Higher-than-expected Medicaid enrollment concerns states
(HealthDay)—Unexpectedly high numbers of Americans who were previously eligible for Medicaid but were not enrolled are now signing up, and states are facing unanticipated costs for that coverage.
Part of the reason why millions of these people have now decided to sign up for Medicaid is the widespread publicity about the need to be insured under the federal health care law, according to the Associated Press. Under the law, states can expand Medicaid eligibility to people with incomes up to 138 percent of the federal poverty line—about $16,100 for an individual. The federal government will pay the entire cost of coverage through 2016. After that, Washington's share will gradually be reduced to 90 percent.

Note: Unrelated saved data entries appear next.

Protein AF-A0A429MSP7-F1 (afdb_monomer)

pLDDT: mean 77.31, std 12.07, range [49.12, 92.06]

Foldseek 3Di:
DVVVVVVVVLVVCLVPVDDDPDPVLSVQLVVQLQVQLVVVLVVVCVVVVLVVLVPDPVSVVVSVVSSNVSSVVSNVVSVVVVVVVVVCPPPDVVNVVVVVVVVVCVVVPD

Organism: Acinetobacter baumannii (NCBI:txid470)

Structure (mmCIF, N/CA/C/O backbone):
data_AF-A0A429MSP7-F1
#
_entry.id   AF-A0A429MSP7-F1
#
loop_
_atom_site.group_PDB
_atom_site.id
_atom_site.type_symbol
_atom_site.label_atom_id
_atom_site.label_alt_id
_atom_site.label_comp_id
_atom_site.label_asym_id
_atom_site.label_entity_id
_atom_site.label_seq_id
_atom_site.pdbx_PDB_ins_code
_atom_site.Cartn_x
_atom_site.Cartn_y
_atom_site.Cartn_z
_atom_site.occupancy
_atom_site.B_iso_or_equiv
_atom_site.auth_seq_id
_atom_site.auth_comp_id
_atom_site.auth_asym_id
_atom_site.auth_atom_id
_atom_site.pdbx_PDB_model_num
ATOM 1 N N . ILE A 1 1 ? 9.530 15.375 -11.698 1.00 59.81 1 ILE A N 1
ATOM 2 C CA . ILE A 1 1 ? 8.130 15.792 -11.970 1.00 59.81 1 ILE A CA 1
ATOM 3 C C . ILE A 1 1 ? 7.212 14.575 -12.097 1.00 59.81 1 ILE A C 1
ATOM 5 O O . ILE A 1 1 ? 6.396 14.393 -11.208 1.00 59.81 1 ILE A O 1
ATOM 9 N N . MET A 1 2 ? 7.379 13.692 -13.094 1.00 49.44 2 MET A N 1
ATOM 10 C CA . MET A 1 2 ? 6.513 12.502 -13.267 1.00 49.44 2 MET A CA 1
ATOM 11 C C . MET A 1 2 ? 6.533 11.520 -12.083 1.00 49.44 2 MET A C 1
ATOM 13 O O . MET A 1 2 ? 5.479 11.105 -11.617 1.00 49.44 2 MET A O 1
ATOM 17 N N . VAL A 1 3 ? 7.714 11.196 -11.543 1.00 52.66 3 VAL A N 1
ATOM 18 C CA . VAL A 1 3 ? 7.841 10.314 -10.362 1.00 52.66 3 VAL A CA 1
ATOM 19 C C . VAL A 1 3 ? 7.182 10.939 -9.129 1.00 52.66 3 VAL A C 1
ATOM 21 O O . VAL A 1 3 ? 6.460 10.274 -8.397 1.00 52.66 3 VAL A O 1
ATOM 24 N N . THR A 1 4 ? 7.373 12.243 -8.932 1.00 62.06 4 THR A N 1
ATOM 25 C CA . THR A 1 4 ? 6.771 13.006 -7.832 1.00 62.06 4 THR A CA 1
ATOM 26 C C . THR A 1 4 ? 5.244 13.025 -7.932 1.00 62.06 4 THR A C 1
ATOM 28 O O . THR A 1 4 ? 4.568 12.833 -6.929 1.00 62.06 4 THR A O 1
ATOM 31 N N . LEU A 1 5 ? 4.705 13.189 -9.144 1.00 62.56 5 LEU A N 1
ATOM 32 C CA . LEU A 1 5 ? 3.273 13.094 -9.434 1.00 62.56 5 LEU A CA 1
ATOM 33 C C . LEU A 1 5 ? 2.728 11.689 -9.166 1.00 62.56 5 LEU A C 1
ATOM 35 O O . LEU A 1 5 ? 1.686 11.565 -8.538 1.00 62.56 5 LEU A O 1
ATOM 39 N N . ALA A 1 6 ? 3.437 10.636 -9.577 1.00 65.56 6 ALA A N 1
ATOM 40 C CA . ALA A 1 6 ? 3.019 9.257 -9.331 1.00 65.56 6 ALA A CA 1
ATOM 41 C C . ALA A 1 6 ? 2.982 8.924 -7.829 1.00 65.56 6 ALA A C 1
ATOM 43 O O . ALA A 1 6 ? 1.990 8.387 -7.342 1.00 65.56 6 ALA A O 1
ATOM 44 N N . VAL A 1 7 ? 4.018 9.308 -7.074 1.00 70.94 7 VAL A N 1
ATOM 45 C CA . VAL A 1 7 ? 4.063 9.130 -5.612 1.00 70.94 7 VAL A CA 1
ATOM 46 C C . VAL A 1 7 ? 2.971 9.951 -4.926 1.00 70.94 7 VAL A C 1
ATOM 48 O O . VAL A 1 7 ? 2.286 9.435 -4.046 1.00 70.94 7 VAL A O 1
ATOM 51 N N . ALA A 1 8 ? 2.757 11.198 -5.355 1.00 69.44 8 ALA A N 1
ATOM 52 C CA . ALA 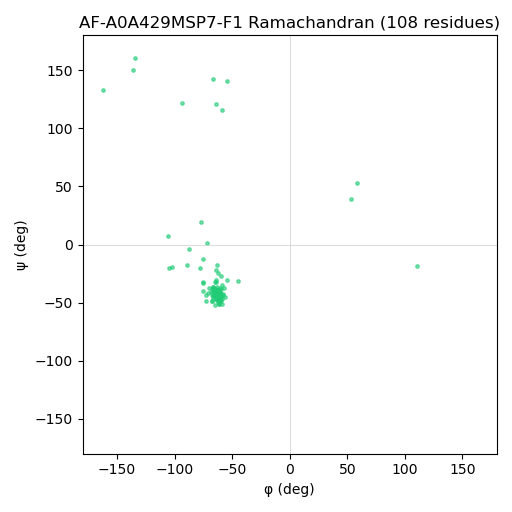A 1 8 ? 1.698 12.048 -4.822 1.00 69.44 8 ALA A CA 1
ATOM 53 C C . ALA A 1 8 ? 0.302 11.478 -5.109 1.00 69.44 8 ALA A C 1
ATOM 55 O O . ALA A 1 8 ? -0.547 11.503 -4.227 1.00 69.44 8 ALA A O 1
ATOM 56 N N . LEU A 1 9 ? 0.069 10.912 -6.296 1.00 71.19 9 LEU A N 1
ATO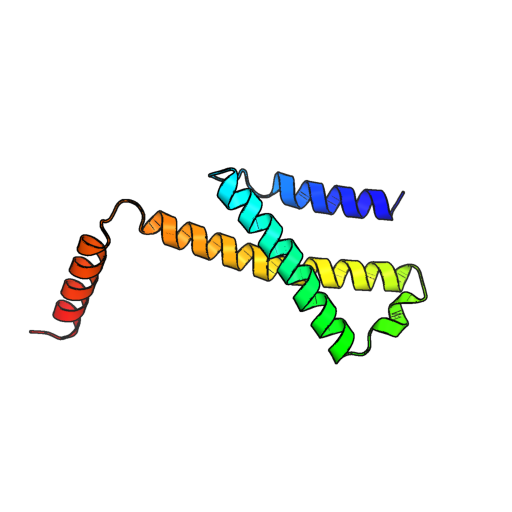M 57 C CA . LEU A 1 9 ? -1.198 10.275 -6.660 1.00 71.19 9 LEU A CA 1
ATOM 58 C C . LEU A 1 9 ? -1.434 8.984 -5.871 1.00 71.19 9 LEU A C 1
ATOM 60 O O . LEU A 1 9 ? -2.544 8.772 -5.396 1.00 71.19 9 LEU A O 1
ATOM 64 N N . VAL A 1 10 ? -0.407 8.157 -5.660 1.00 69.12 10 VAL A N 1
ATOM 65 C CA . VAL A 1 10 ? -0.502 6.958 -4.807 1.00 69.12 10 VAL A CA 1
ATOM 66 C C . VAL A 1 10 ? -0.798 7.344 -3.357 1.00 69.12 10 VAL A C 1
ATOM 68 O O . VAL A 1 10 ? -1.729 6.807 -2.758 1.00 69.12 10 VAL A O 1
ATOM 71 N N . ALA A 1 11 ? -0.067 8.317 -2.808 1.00 64.19 11 ALA A N 1
ATOM 72 C CA . ALA A 1 11 ? -0.312 8.838 -1.466 1.00 64.19 11 ALA A CA 1
ATOM 73 C C . ALA A 1 11 ? -1.720 9.444 -1.344 1.00 64.19 11 ALA A C 1
ATOM 75 O O . ALA A 1 11 ? -2.425 9.175 -0.374 1.00 64.19 11 ALA A O 1
ATOM 76 N N . ALA A 1 12 ? -2.168 10.195 -2.353 1.00 65.00 12 ALA A N 1
ATOM 77 C CA . ALA A 1 12 ? -3.500 10.782 -2.397 1.00 65.00 12 ALA A CA 1
ATOM 78 C C . ALA A 1 12 ? -4.597 9.711 -2.489 1.00 65.00 12 ALA A C 1
ATOM 80 O O . ALA A 1 12 ? -5.574 9.795 -1.758 1.00 65.00 12 ALA A O 1
ATOM 81 N N . VAL A 1 13 ? -4.444 8.667 -3.310 1.00 66.31 13 VAL A N 1
ATOM 82 C CA .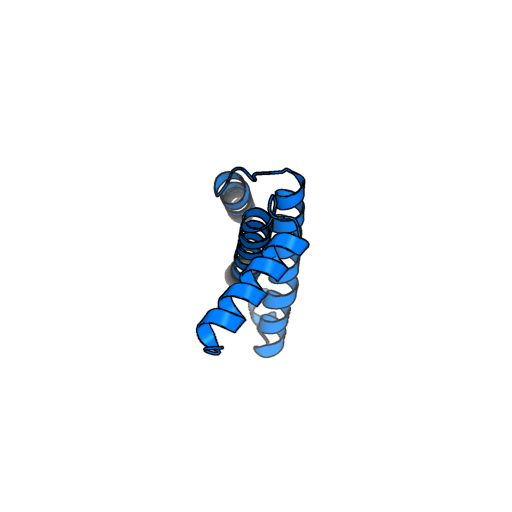 VAL A 1 13 ? -5.398 7.542 -3.379 1.00 66.31 13 VAL A CA 1
ATOM 83 C C . VAL A 1 13 ? -5.493 6.829 -2.031 1.00 66.31 13 VAL A C 1
ATOM 85 O O . VAL A 1 13 ? -6.592 6.541 -1.557 1.00 66.31 13 VAL A O 1
ATOM 88 N N . VAL A 1 14 ? -4.364 6.583 -1.372 1.00 63.69 14 VAL A N 1
ATOM 89 C CA . VAL A 1 14 ? -4.326 5.961 -0.043 1.00 63.69 14 VAL A CA 1
ATOM 90 C C . VAL A 1 14 ? -5.013 6.837 1.012 1.00 63.69 14 VAL A C 1
ATOM 92 O O . VAL A 1 14 ? -5.780 6.325 1.827 1.00 63.69 14 VAL A O 1
ATOM 95 N N . LEU A 1 15 ? -4.799 8.154 0.965 1.00 64.44 15 LEU A N 1
ATOM 96 C CA . LEU A 1 15 ? -5.442 9.120 1.859 1.00 64.44 15 LEU A CA 1
ATOM 97 C C . LEU A 1 15 ? -6.946 9.286 1.576 1.00 64.44 15 LEU A C 1
ATOM 99 O O . LEU A 1 15 ? -7.730 9.427 2.509 1.00 64.44 15 LEU A O 1
ATOM 103 N N . MET A 1 16 ? -7.363 9.246 0.308 1.00 60.75 16 MET A N 1
ATOM 104 C CA . MET A 1 16 ? -8.740 9.539 -0.113 1.00 60.75 16 MET A CA 1
ATOM 105 C C . MET A 1 16 ? -9.664 8.315 -0.129 1.00 60.75 16 MET A C 1
ATOM 107 O O . MET A 1 16 ? -10.882 8.477 -0.141 1.00 60.75 16 MET A O 1
ATOM 111 N N . THR A 1 17 ? -9.141 7.083 -0.127 1.00 61.91 17 THR A N 1
ATOM 112 C CA . THR A 1 17 ? -9.990 5.898 -0.351 1.00 61.91 17 THR A CA 1
ATOM 113 C C . THR A 1 17 ? -10.824 5.451 0.845 1.00 61.91 17 THR A C 1
ATOM 115 O O . THR A 1 17 ? -11.818 4.778 0.598 1.00 61.91 17 THR A O 1
ATOM 118 N N . ARG A 1 18 ? -10.522 5.807 2.105 1.00 51.88 18 ARG A N 1
ATOM 119 C CA . ARG A 1 18 ? -11.475 5.723 3.241 1.00 51.88 18 ARG A CA 1
ATOM 120 C C . ARG A 1 18 ? -10.991 6.588 4.408 1.00 51.88 18 ARG A C 1
ATOM 122 O O . ARG A 1 18 ? -9.853 6.407 4.830 1.00 51.88 18 ARG A O 1
ATOM 129 N N . MET A 1 19 ? -11.871 7.397 5.009 1.00 50.31 19 MET A N 1
ATOM 130 C CA . MET A 1 19 ? -11.659 7.831 6.395 1.00 50.31 19 MET A CA 1
ATOM 131 C C . MET A 1 19 ? -11.589 6.569 7.271 1.00 50.31 19 MET A C 1
ATOM 133 O O . MET A 1 19 ? -12.556 5.801 7.293 1.00 50.31 19 MET A O 1
ATOM 137 N N . PRO A 1 20 ? -10.447 6.282 7.907 1.00 58.00 20 PRO A N 1
ATOM 138 C CA . PRO A 1 20 ? -10.324 5.139 8.798 1.00 58.00 20 PRO A CA 1
ATOM 139 C C . PRO A 1 20 ? -11.206 5.360 10.031 1.00 58.00 20 PRO A C 1
ATOM 141 O O . PRO A 1 20 ? -11.318 6.487 10.512 1.00 58.00 20 PRO A O 1
ATOM 144 N N . ARG A 1 21 ? -11.840 4.298 10.545 1.00 65.62 21 ARG A N 1
ATOM 145 C CA . ARG A 1 21 ? -12.675 4.404 11.753 1.00 65.62 21 ARG A CA 1
ATOM 146 C C . ARG A 1 21 ? -11.854 4.796 12.977 1.00 65.62 21 ARG A C 1
ATOM 148 O O . ARG A 1 21 ? -12.354 5.533 13.821 1.00 65.62 21 ARG A O 1
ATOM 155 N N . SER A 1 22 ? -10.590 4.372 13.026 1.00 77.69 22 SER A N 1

This method of expanding Medicaid coverage has been accepted by about half the states. In states that don't take this approach, the federal government will pay an average of about 60 percent of the cost of coverage for people who were previously Medicaid-eligible, the AP reported. But even states that opposed the health care law have seen significant rises in Medicaid enrollment, the AP reported. For example, there have been increases of 10 percent in Montana, 6 percent in Georgia, and 5 percent in South Carolina, according to the market research firm Avalere Health.
"Anyone who didn't budget for this is going to be behind the eight ball," Avalere CEO Dan Mendelson told the AP. "It's the kind of thing governors will want to discuss with the White House."